Still, a creative crisis is thought, by some, to have taken hold. Granta recently published Apollo's Angels: A History of Ballet by Jennifer Homans. Homans is a vociferous critic of the state of the discipline, and has argued that ballet as a creative force is at risk of dying. According to this view, both the choreographers and ballet dancers have failed to live up to the legacy of their predecessors. The result is an international repertoire of little variation, in which the classics – such as Swan Lake, The Nutcracker, Giselle and Sleeping Beauty – are revisited time and time again. Not everyone agrees that this is the case – Laurence is firm in her insistence that not only is “new work selling better than ever before” but that the Royal Ballet is succeeding in its attempts to push forward. Spalding, though, is less sure. “There are exceptions, of course,” he says. “But there isn't a sense of creativity happening. We need to create the classics of tomorrow. Works that, in 100 years' time, people will still be enjoying.”
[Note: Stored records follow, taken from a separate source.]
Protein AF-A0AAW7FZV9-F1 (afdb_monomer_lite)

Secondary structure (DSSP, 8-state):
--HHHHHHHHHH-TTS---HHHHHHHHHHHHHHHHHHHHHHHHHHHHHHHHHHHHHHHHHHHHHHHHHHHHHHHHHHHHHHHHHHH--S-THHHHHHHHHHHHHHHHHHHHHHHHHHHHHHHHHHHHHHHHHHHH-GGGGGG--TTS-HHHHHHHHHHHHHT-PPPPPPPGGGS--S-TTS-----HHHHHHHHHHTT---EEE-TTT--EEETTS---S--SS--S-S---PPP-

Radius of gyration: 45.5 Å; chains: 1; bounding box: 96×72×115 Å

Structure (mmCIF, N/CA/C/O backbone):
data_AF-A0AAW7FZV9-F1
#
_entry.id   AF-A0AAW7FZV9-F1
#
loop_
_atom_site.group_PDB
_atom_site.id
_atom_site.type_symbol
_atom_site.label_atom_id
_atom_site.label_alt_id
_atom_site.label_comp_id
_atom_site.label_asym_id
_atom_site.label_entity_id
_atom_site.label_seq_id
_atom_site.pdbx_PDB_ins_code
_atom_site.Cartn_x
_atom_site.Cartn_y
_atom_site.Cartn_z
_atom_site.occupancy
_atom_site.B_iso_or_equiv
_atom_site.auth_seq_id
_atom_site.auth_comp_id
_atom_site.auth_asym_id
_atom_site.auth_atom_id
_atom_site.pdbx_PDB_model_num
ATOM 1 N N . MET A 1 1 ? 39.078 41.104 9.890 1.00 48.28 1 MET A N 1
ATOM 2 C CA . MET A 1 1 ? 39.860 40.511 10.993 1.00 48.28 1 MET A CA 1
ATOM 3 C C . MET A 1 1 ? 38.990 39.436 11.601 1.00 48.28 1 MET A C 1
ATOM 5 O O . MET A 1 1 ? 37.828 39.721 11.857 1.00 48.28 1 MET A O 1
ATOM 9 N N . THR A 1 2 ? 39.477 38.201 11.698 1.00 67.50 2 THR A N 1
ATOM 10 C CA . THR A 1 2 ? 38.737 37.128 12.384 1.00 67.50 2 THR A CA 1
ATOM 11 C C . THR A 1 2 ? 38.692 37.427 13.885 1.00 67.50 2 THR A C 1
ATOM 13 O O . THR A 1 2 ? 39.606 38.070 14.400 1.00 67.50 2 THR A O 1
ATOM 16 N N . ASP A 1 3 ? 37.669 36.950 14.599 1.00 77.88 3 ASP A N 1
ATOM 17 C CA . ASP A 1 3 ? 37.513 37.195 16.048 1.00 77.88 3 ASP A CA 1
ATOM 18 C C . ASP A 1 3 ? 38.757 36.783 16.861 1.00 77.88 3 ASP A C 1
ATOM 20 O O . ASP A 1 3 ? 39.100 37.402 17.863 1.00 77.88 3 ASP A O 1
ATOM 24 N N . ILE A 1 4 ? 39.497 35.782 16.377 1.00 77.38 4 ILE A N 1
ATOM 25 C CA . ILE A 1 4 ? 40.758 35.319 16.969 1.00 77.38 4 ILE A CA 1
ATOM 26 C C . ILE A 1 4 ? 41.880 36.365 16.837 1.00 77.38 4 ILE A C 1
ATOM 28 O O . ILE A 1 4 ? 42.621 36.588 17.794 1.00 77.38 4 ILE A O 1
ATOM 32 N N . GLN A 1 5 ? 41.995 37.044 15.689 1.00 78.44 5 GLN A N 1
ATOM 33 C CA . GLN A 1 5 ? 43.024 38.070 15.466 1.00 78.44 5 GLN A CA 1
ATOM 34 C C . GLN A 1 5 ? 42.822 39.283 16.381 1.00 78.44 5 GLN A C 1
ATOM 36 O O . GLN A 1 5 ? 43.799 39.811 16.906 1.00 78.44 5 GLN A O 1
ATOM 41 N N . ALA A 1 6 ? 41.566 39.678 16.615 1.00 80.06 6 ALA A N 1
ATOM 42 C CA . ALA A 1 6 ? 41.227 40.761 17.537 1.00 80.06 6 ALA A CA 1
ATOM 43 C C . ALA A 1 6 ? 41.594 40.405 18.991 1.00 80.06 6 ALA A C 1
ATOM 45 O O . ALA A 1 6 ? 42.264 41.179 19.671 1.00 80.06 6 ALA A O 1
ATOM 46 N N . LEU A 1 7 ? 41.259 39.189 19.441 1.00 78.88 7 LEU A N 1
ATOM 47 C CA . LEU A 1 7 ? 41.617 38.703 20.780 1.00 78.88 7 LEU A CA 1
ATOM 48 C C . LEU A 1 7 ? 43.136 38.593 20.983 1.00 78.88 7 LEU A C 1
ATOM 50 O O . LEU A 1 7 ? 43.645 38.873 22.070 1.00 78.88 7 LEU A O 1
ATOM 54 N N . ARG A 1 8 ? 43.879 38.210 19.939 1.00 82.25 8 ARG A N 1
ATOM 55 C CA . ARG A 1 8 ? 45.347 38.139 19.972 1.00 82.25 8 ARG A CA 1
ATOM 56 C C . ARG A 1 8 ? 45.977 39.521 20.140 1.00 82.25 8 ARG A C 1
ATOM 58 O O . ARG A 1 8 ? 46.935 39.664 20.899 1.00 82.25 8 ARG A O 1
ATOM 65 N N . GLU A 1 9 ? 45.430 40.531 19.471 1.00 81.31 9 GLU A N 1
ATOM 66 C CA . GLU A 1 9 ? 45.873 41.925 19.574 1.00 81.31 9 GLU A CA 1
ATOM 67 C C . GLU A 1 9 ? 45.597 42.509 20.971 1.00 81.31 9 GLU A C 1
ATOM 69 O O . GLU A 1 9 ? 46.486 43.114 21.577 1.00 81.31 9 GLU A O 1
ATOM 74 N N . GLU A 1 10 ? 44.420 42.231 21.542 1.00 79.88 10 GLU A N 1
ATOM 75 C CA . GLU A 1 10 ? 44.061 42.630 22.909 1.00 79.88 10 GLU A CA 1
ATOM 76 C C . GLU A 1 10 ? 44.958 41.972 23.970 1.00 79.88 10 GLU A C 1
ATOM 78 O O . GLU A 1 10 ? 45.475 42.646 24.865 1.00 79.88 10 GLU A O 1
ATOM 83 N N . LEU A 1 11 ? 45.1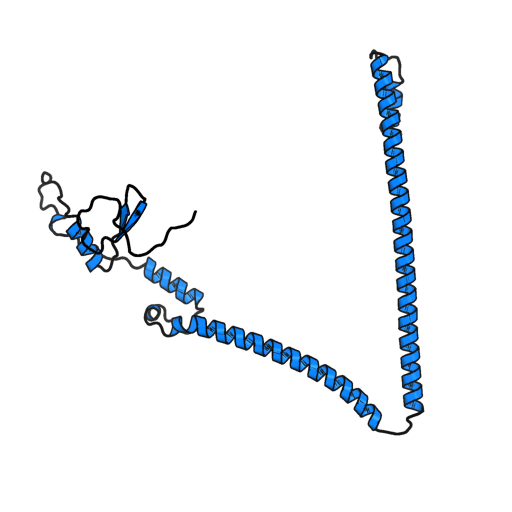98 40.661 23.861 1.00 74.81 11 LEU A N 1
ATOM 84 C CA . LEU A 1 11 ? 46.033 39.909 24.806 1.00 74.81 11 LEU A CA 1
ATOM 85 C C . LEU A 1 11 ? 47.528 40.227 24.678 1.00 74.81 11 LEU A C 1
ATOM 87 O O . LEU A 1 11 ? 48.272 40.082 25.654 1.00 74.81 11 LEU A O 1
ATOM 91 N N . SER A 1 12 ? 47.968 40.680 23.502 1.00 75.12 12 SER A N 1
ATOM 92 C CA . SER A 1 12 ? 49.342 41.123 23.261 1.00 75.12 12 SER A CA 1
ATOM 93 C C . SER A 1 12 ? 49.638 42.506 23.859 1.00 75.12 12 SER A C 1
ATOM 95 O O . SER A 1 12 ? 50.814 42.866 23.966 1.00 75.12 12 SER A O 1
ATOM 97 N N . ASN A 1 13 ? 48.625 43.282 24.271 1.00 76.50 13 ASN A N 1
ATOM 98 C CA . ASN A 1 13 ? 48.815 44.612 24.849 1.00 76.50 13 ASN A CA 1
ATOM 99 C C . ASN A 1 13 ? 49.250 44.535 26.332 1.00 76.50 13 ASN A C 1
ATOM 101 O O . ASN A 1 13 ? 48.475 44.103 27.195 1.00 76.50 13 ASN A O 1
ATOM 105 N N . PRO A 1 14 ? 50.464 45.001 26.694 1.00 67.62 14 PRO A N 1
ATOM 106 C CA . PRO A 1 14 ? 50.975 44.872 28.054 1.00 67.62 14 PRO A CA 1
ATOM 107 C C . PRO A 1 14 ? 50.201 45.671 29.110 1.00 67.62 14 PRO A C 1
ATOM 109 O O . PRO A 1 14 ? 50.259 45.307 30.287 1.00 67.62 14 PRO A O 1
ATOM 112 N N . ALA A 1 15 ? 49.471 46.718 28.709 1.00 60.53 15 ALA A N 1
ATOM 113 C CA . ALA A 1 15 ? 48.881 47.729 29.594 1.00 60.53 15 ALA A CA 1
ATOM 114 C C . ALA A 1 15 ? 47.685 47.247 30.444 1.00 60.53 15 ALA A C 1
ATOM 116 O O . ALA A 1 15 ? 47.315 47.894 31.420 1.00 60.53 15 ALA A O 1
ATOM 117 N N . ILE A 1 16 ? 47.085 46.103 30.111 1.00 59.22 16 ILE A N 1
ATOM 118 C CA . ILE A 1 16 ? 45.865 45.600 30.762 1.00 59.22 16 ILE A CA 1
ATOM 119 C C . ILE A 1 16 ? 46.254 44.711 31.949 1.00 59.22 16 ILE A C 1
ATOM 121 O O . ILE A 1 16 ? 46.385 43.523 31.718 1.00 59.22 16 ILE A O 1
ATOM 125 N N . GLY A 1 17 ? 46.494 45.247 33.156 1.00 57.84 17 GLY A N 1
ATOM 126 C CA . GLY A 1 17 ? 47.088 44.648 34.390 1.00 57.84 17 GLY A CA 1
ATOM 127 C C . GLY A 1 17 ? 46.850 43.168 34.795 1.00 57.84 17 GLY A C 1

Towards the end of my time at the barre, I was doing little more than going through the motions. My priority had long before shifted towards academics, the five-night-a-week schedule demanded by my ballet teacher written off as an impossibility. While the girls around me (there were only four of us, aged 18, still plugging away) planned lives as dance teachers, I fell further and further behind, toppling midway through once-simple pirouettes, the childhood nostalgia of the studio exerting less and less of a hold. Ballet isn't really a hobby; it's far too difficult for that. Even after all those years, almost two decades of dedication, the abilities of the real talents remained well beyond my reach. And so now I go, like every other non-dancer, and gawp at the spectacle of the principals and the splendour of the corps, tear up at the lusciousness of the scores and marvel at the twinkling of the costumes. Who knows quite what goes on when the curtain comes down, quite what melodrama unfolds in the backstage labyrinth; though for those brief few hours that the curtain is up, our fascination with ballet isn't hard to fathom at all. Not in the slightest.